La opción de la creadora de otra serie indispensable, Vida perfecta, ante una cuestión que en los últimos años ha abierto debates y tensiones hasta hace nada en las afueras – los relativos a la autonomía sexual de las mujeres, el consentimiento y las violencias machistas - , y muy singularmente en el contexto de las personas menores de edad, ha sido no pontificar desde una atalaya feminista sino, por el contrario, asumir la complejidad y los claroscuros. Empezando por el personaje que ella misma interpreta, Leticia Dolera nos sitúa ante el espejo y eso hace que empaticemos muy especialmente con la extrema vulnerabilidad que supone enfrentarnos a realidades que generan daños y heridas.
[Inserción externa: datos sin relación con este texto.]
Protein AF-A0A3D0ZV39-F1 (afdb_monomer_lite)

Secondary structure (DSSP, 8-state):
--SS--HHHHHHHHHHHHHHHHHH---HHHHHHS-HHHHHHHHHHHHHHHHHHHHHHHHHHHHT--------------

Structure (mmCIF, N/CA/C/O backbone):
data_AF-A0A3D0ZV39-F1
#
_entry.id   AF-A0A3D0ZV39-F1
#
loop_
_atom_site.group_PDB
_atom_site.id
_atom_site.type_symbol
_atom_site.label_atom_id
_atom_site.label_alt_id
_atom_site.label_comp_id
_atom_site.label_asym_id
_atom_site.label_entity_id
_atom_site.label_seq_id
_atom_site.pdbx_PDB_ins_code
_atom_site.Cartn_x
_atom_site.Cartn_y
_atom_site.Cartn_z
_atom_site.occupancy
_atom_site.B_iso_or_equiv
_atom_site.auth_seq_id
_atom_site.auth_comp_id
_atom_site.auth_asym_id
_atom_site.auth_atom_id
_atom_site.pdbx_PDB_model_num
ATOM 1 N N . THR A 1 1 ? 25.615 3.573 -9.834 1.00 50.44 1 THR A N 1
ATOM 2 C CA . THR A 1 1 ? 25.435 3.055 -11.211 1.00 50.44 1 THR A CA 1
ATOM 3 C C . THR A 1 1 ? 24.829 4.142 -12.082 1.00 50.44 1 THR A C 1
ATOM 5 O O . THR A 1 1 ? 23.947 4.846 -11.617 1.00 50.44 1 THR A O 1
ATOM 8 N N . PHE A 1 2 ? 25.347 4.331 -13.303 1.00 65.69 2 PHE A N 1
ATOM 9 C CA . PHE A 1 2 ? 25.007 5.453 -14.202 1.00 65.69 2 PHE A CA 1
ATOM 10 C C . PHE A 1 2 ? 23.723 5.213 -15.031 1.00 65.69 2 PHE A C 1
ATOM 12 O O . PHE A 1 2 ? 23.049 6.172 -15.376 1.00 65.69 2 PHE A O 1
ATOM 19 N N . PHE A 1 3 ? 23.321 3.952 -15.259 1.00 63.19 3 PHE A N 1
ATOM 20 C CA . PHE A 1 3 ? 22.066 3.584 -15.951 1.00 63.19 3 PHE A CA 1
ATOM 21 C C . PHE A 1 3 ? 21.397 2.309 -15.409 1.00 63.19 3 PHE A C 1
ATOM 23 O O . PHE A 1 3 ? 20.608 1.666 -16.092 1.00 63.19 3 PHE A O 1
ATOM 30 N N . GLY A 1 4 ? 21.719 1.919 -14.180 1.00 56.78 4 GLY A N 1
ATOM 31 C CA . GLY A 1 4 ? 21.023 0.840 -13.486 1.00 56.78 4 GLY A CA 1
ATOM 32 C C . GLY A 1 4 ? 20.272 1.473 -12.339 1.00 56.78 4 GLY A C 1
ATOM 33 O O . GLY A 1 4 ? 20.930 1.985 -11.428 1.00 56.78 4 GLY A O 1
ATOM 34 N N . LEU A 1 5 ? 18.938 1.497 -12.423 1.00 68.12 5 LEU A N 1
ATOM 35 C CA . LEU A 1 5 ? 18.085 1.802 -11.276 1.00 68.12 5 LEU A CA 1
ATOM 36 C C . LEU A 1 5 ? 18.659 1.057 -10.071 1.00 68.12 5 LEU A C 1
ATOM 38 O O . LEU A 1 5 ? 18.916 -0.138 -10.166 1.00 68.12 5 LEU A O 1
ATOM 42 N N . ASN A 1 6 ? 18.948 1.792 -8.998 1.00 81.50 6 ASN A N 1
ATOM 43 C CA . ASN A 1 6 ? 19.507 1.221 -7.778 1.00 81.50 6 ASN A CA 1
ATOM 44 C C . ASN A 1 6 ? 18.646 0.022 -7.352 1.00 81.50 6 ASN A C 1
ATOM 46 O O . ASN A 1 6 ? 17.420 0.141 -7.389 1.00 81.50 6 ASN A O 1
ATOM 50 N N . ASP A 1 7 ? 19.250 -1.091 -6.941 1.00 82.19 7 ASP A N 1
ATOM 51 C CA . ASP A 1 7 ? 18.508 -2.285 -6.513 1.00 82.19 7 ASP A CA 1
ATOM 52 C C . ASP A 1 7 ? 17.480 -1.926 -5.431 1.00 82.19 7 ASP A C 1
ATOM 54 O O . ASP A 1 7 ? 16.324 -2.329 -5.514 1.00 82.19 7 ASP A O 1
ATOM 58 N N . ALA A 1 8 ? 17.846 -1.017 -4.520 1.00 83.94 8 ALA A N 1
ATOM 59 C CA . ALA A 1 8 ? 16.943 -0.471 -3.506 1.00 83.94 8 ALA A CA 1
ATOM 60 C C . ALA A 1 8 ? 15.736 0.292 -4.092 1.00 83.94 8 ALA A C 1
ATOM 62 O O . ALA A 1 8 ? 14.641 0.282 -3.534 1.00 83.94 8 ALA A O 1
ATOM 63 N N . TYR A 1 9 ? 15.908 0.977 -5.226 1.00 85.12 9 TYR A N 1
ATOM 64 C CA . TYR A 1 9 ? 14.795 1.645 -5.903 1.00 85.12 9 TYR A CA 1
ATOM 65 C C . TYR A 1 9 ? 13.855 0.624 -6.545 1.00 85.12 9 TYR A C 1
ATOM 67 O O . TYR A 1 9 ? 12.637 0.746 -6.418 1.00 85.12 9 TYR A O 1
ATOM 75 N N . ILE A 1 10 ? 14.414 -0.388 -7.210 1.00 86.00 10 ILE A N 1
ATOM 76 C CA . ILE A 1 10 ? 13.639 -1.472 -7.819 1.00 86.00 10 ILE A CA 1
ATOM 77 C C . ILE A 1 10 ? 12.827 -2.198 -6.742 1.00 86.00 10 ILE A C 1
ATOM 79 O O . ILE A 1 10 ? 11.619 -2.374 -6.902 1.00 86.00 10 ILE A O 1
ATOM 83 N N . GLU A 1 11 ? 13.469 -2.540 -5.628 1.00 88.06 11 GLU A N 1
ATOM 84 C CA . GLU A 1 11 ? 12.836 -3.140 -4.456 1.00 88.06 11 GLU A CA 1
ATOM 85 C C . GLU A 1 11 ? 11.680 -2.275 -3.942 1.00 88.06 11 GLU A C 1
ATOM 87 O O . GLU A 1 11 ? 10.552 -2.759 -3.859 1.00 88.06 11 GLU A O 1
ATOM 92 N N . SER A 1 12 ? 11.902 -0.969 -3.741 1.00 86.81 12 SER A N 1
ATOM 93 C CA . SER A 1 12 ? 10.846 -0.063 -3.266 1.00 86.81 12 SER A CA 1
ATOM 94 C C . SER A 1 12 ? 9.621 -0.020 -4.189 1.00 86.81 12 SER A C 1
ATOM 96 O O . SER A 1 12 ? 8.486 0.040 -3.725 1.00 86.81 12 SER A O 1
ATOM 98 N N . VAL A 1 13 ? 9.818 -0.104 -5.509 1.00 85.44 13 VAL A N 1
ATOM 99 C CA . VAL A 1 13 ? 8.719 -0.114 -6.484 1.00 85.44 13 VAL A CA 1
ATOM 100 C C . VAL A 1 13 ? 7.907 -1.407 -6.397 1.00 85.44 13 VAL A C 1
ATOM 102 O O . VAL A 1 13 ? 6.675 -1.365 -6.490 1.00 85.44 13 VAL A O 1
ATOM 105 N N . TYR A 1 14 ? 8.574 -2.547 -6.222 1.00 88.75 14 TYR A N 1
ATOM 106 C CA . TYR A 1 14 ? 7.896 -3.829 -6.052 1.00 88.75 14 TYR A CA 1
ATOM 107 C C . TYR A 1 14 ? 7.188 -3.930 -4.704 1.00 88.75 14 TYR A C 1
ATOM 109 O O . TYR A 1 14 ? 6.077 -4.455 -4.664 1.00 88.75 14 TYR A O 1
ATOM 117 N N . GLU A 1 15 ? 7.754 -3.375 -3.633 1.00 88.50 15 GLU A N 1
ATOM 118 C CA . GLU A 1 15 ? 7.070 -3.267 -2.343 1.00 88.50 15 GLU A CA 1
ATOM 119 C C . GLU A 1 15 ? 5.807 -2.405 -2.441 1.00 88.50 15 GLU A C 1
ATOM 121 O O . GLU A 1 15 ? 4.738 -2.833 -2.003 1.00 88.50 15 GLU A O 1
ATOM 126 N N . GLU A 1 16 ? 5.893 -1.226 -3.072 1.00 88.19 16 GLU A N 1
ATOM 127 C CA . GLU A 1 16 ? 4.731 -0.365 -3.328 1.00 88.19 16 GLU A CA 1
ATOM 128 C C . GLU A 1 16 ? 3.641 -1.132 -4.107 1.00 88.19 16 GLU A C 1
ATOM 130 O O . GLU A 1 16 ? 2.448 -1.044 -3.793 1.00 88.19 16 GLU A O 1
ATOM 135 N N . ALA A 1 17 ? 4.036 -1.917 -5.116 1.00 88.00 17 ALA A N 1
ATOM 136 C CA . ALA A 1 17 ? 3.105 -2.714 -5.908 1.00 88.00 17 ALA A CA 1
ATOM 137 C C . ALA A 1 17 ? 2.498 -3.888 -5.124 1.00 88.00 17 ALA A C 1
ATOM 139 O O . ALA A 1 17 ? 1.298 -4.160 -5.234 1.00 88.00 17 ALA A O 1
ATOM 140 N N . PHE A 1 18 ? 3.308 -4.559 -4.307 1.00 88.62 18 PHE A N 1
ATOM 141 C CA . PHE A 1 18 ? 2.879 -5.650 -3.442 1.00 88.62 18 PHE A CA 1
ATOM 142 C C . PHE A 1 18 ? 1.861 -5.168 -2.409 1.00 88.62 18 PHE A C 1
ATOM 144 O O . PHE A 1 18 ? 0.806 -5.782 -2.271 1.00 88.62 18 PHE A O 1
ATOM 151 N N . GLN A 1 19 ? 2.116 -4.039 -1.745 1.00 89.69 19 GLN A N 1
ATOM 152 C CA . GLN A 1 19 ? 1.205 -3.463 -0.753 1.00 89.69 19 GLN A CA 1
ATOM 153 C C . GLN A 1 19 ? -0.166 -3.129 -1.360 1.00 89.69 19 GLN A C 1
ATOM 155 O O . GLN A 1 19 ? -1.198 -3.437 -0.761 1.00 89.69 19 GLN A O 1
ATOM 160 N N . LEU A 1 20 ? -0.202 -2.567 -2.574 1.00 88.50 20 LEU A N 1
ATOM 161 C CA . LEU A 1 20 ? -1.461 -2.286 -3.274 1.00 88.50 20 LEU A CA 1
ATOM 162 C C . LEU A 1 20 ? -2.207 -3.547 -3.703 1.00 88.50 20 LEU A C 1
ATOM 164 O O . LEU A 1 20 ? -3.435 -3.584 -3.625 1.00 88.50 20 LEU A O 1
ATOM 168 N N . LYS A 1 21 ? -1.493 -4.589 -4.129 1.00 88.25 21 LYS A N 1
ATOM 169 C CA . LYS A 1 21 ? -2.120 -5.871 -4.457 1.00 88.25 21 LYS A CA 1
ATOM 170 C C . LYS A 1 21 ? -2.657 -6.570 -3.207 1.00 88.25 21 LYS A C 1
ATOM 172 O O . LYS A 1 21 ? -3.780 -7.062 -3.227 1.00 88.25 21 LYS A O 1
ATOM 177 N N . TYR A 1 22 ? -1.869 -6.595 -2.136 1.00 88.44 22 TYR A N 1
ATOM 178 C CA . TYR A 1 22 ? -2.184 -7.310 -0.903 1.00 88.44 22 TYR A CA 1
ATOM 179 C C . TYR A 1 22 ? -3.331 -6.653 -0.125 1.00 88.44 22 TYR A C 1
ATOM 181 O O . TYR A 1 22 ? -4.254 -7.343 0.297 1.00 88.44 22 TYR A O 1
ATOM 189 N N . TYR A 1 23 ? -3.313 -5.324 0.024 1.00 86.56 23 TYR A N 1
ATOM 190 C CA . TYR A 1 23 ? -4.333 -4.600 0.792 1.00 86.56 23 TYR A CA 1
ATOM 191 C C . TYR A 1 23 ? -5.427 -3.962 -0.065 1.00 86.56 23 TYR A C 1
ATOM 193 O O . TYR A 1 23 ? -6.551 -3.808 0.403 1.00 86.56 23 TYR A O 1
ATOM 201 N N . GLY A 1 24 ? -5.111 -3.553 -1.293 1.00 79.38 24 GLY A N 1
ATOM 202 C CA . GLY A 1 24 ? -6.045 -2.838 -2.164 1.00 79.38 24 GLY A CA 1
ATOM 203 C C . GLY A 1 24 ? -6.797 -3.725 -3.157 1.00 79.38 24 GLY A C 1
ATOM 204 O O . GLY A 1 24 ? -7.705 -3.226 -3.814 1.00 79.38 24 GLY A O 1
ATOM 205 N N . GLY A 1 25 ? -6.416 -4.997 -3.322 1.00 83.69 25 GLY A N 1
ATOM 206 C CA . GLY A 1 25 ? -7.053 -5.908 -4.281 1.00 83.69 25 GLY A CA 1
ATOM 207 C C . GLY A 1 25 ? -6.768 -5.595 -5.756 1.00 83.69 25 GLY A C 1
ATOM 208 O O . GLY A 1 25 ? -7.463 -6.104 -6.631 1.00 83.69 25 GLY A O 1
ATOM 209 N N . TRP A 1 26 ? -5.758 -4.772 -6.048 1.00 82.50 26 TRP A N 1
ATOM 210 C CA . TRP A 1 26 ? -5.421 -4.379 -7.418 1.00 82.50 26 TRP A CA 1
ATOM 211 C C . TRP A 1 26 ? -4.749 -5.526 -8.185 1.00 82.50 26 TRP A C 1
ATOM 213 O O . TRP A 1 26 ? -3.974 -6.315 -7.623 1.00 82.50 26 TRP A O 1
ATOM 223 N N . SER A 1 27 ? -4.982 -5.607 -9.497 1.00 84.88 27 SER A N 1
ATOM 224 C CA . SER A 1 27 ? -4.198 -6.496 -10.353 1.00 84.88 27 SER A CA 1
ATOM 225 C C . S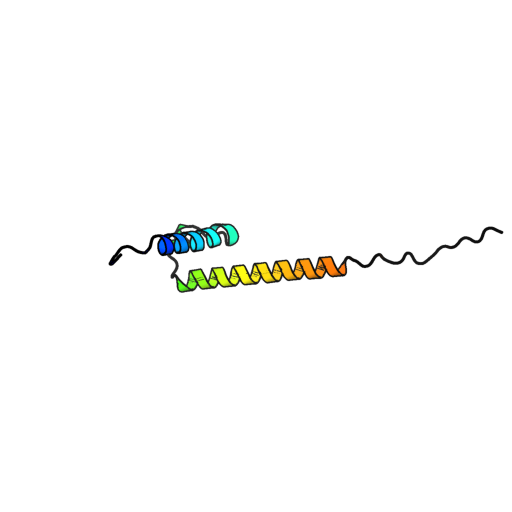ER A 1 27 ? -2.769 -5.973 -10.489 1.00 84.88 27 SER A C 1
ATOM 227 O O . SER A 1 27 ? -2.525 -4.770 -10.578 1.00 84.88 27 SER A O 1
ATOM 229 N N . PHE A 1 28 ? -1.795 -6.885 -10.553 1.00 81.56 28 PHE A N 1
ATOM 230 C CA . PHE A 1 28 ? -0.385 -6.515 -10.717 1.00 81.56 28 PHE A CA 1
ATOM 231 C C . PHE A 1 28 ? -0.166 -5.695 -12.000 1.00 81.56 28 PHE A C 1
ATOM 233 O O . PHE A 1 28 ? 0.553 -4.699 -11.988 1.00 81.56 28 PHE A O 1
ATOM 240 N N . PHE A 1 29 ? -0.861 -6.064 -13.081 1.00 83.81 29 PHE A N 1
ATOM 241 C CA . PHE A 1 29 ? -0.806 -5.360 -14.362 1.00 83.81 29 PHE A CA 1
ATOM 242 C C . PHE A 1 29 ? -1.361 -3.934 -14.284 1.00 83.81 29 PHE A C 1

Una fragilidad que se vuelve más dolorosa cuando como padres y madres chocamos con nuestras propias contradicciones y carencias en los procesos de educación de nuestros hijos e hijas.
Con la ayuda impagable de unos actores y unas actrices jovencísimos que dan cuerpo y verdad a sus personajes, y cuyos rostros no dejan de habitarte cuando terminas el último capítulo, Dolera acierta también al presentarnos a unos casi adolescentes que, a diferencia de cómo los percibimos habitualmente, son seres con deseos y expectativas, con malestares y preguntas, a los que me temo que no escuchamos lo suficiente y convertimos con frecuencia en diana de las imperfecciones que como adultos alimentamos. De ahí la necesidad, urgencia diría yo, de pensarlos y leerlos como seres sexuales, que exploran y se equivocan, que irremediablemente caminan por ese hilo finísimo del placer/peligro que representa el sexo (y también el amor), procesos todos ellos que deberían formar parte central de una educación que, más allá de los colegios, continúa esquivando los cuerpos, las emociones y las herramientas de comunicación de las nuevas generaciones.
A lo largo de los seis capítulos de la serie, han sido muchos los momentos que han llegado a emocionarme, pero es sobre todo el último el que me dejó absolutamente desgarrado, entre otras cosas porque en él se nos muestran todas las oportunidades que abre la justicia restaurativa para abordar los conflictos, muy especialmente cuando son menores de edad los implicados. Una respuesta que debería ser la más contundente frente a la deriva punitivista que, también en ocasiones alimentada por el feminismo más institucional, no aborda la raíz de los problemas y revictimiza a los sujetos de por vida, además de dejar dañada para siempre a la comunidad que también es parte del conflicto. Porque, muy especialmente cuando estamos ante menores de edad, no deberíamos olvidar que ellos y ellas son reflejo de nuestras propias debilidades, vicios y virtudes. De lo que nosotros y nosotros, mayores de edad, ciudadanos y ciudadanas, hemos construido como mundo hoy por hoy cada vez menos habitable. De ahí que Pubertat acabe siendo también un magnífico retrato del mal momento en que nos encontramos unos adultos que, mucho me temo, ni amamos bien ni tampoco follamos de la manera más gozosa posible. Tal vez por ello la serie de mi querida y admirada Leticia Dolera me ha dolido tanto. Porque me ha atravesado como individuo en proceso de dejar de ser “un hombre de verdad”, como padre imperfecto, como educador muy desubicado y que no escucha los malestares de su alumnado, como ciudadano que, con frecuencia, se mira en exceso el ombligo y no piensa en lo común. Ojalá esta serie que, insisto, no pretende adoctrinar ni sentar cátedra, se cuele por muchas puertas de familias y escuelas y abra las ventanas a verbos como dudar, conversar y restaurar. Una trama de acciones que deberían llevarnos a un territorio más parecido a lo que democráticamente podemos entender como felicidad.